Confessions

Cancer est pour moi, bien plus qu'un film réalisé pour La Cartoonerie. Pour moi, il s'agit non seulement d'un nouveau genre, mais aussi d'un journal intime. Cancer, c'est clairement mon échappatoire, mon moyen de me vider la tête au travers d'histoires que je renferme depuis (trop) longtemps.

Je n'ai jamais vraiment parlé de moi. Premièrement car je n'apprécie pas le faire, déjà, mais aussi et surtout car j'ai du mal à me confier, à fermer les yeux sur les risques encourus par les confessions à qui que se soit.

Et avec Cancer, j'évacue tout ce que je n'ai jamais évacué, je retranscris au travers des histoires de Thomas, un ressenti et un vécu. En bref, je vide mon sac grâce à ce cartoon.

Parce que La Cartoonerie a toujours été cette cours de récréation dont j'avais besoin pour me vider l'esprit, pour me détendre, pour rire.

Mais en grandissant, le site à perdu de son intérêt à mes yeux. J'ai peu à peu perdu le fil par rapport au site, et le bonheur que je ressentais en animant était clairement altéré. Et puis le temps a passé, Thomas, Will et les idées de scénarios de Cancer s'infusaient en moi, et le besoin de le retranscrire, non pas par écrit, mais par cartoon, c'est imposé à moi. J'avais besoin de partager ce que j'avais au fond de moi, et les images claires et tintées d'un soupçon de bonheur que je créais en animant était la seule alternative pour que je le fasse.

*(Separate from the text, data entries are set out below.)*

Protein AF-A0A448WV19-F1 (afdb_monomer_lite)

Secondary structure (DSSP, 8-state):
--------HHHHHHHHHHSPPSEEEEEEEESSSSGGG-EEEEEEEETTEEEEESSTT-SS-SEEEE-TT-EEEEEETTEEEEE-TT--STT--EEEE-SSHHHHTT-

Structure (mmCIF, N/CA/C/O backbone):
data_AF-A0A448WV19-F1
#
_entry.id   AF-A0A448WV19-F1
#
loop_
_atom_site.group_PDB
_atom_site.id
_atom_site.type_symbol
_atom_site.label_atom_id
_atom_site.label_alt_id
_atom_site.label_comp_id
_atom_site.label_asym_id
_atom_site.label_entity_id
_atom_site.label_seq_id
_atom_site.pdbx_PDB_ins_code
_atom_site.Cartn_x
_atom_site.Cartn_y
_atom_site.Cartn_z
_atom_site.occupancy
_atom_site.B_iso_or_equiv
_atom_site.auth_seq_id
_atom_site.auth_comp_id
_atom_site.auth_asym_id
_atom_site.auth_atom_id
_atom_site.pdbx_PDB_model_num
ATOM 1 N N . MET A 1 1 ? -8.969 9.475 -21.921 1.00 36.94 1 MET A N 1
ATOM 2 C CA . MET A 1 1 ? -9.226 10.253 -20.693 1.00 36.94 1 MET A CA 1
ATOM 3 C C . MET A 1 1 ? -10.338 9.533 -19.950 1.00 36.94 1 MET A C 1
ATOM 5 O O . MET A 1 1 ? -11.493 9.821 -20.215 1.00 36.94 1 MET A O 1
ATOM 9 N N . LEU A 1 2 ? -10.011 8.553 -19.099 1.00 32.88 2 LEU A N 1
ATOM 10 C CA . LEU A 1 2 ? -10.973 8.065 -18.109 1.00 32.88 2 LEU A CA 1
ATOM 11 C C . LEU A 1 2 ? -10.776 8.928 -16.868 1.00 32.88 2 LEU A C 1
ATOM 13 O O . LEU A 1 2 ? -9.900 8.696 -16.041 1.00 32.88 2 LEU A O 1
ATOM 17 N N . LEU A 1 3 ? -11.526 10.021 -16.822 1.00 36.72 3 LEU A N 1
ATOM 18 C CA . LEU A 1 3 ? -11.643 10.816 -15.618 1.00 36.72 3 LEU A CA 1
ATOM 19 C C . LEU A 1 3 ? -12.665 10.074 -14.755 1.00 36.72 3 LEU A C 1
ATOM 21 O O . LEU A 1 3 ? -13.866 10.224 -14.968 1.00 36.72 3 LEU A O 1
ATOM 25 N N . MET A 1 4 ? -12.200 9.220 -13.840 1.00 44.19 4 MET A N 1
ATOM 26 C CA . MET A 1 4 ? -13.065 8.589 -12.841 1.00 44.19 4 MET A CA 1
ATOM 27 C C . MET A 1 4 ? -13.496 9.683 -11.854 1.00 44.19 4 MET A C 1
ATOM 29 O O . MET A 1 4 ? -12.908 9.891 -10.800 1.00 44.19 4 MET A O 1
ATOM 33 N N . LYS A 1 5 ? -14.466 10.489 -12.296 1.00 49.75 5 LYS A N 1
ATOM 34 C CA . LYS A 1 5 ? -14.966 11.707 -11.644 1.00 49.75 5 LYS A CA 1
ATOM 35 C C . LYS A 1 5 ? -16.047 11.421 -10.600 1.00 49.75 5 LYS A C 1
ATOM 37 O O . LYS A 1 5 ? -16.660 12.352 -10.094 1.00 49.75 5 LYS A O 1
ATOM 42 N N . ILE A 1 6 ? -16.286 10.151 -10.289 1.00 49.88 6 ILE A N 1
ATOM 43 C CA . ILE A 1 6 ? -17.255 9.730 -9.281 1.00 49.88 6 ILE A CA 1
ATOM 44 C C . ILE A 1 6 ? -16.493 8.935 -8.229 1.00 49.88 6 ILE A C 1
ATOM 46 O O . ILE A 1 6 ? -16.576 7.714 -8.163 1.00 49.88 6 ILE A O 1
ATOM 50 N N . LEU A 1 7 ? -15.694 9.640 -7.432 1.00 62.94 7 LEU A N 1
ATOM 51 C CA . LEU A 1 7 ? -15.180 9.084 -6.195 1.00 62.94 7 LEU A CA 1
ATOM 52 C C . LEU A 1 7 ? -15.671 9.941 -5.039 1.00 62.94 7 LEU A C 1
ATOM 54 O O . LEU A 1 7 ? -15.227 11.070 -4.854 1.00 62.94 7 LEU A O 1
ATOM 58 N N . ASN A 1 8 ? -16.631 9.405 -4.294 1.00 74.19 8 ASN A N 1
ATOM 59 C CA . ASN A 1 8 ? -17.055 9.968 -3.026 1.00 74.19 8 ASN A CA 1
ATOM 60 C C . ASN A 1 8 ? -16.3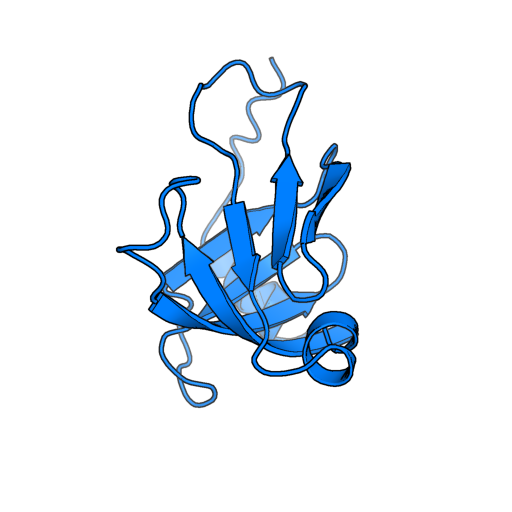43 9.187 -1.923 1.00 74.19 8 ASN A C 1
ATOM 62 O O . ASN A 1 8 ? -16.521 7.973 -1.817 1.00 74.19 8 ASN A O 1
ATOM 66 N N . GLU A 1 9 ? -15.559 9.881 -1.103 1.00 71.56 9 GLU A N 1
ATOM 67 C CA . GLU A 1 9 ? -14.842 9.298 0.035 1.00 71.56 9 GLU A CA 1
ATOM 68 C C . GLU A 1 9 ? -15.784 8.478 0.927 1.00 71.56 9 GLU A C 1
ATOM 70 O O . GLU A 1 9 ? -15.467 7.347 1.287 1.00 71.56 9 GLU A O 1
ATOM 75 N N . LYS A 1 10 ? -17.011 8.966 1.160 1.00 80.38 10 LYS A N 1
ATOM 76 C CA . LYS A 1 10 ? -18.027 8.253 1.950 1.00 80.38 10 LYS A CA 1
ATOM 77 C C . LYS A 1 10 ? -18.443 6.925 1.327 1.00 80.38 10 LYS A C 1
ATOM 79 O O . LYS A 1 10 ? -18.716 5.978 2.054 1.00 80.38 10 LYS A O 1
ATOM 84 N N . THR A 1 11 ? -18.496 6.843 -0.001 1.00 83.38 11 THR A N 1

J'ai donc mis en scène, peu à peu, les personnages, je leur ai crée une identité, un bagage, un vécu. Chacun d'entre eux est devenu une facette de moi. Ils exploitent tous plus ou moins ce que je ressens, ce que je suis, ce qui me constitue. La joie de vivre de Will mêlé a son innocence - son inconscience presque - ou la crainte constance en Thomas sont autant de points qui brûlent en moi. Et il fallait que je les extériorise.

C'est ce que je m'efforce à faire depuis : ne pas perdre de vu cette objectif. Garder chacun leur caractère, leur point distinctif, sans pour autant que le reste de ma personnalité n’empiète sur eux. Je me dois de continuer jusqu'au bout, à développer qui ils sont et pourquoi. Qu'est-ce-qui a fait d'eux ce qu'ils sont devenus aujourd'hui. Ce qui fait que je suis devenu ce que je suis aujourd'hui.

Alors je dessine mes émotions, je les peins. Je représente au maximum les réactions, les sentiments. J'ai le besoin de faire passer des symboles, des images. Et même si mon vécu ne ressemble en rien à celui de Will, il me permet de restituer ce que j'ai vécu et ma manière de l'interpréter.

Cancer est mon journal intime, et je vais vous y faire pénétrer avec moi.

 

Pourquoi cancer ?

Je comprendrais parfaitement si certains d'entre vous se demande, encore après ce que vous avez lu, pourquoi j'ai choisi de parler du cancer d'une manière qui tend à retranscrire la vérité et qui n'a pas forcément pour objectif de faire rire, comme le ferait un dessin animé standard.

Et bien, la raison est en fait ancrée en moi depuis quelques années. Bientôt dix ans maintenant.

Il y a quelques années, donc, ma grand mère est tombée malade d'un cancer. Une maladie que beaucoup de gens ne connaissent que trop bien et qui ne m'a très certainement pas atteint que moi, et qui continuera de ravager des familles pendant encore des années jusqu'à ce qu'un traitement réellement efficace ne soit trouvé. Le cancer est une ordure qui ronge les individus et l'impuissance que j'ai ressenti face à cette chose était telle qu'elle m'a profondément heurté.

J'avais dix ans lorsque le cancer de ma grand mère l'a emporté. Dix ans que j'ai partagé avec elle, et que beaucoup n'ont pas eu la chance de partager avec leur propre mamie, j'en suis conscient.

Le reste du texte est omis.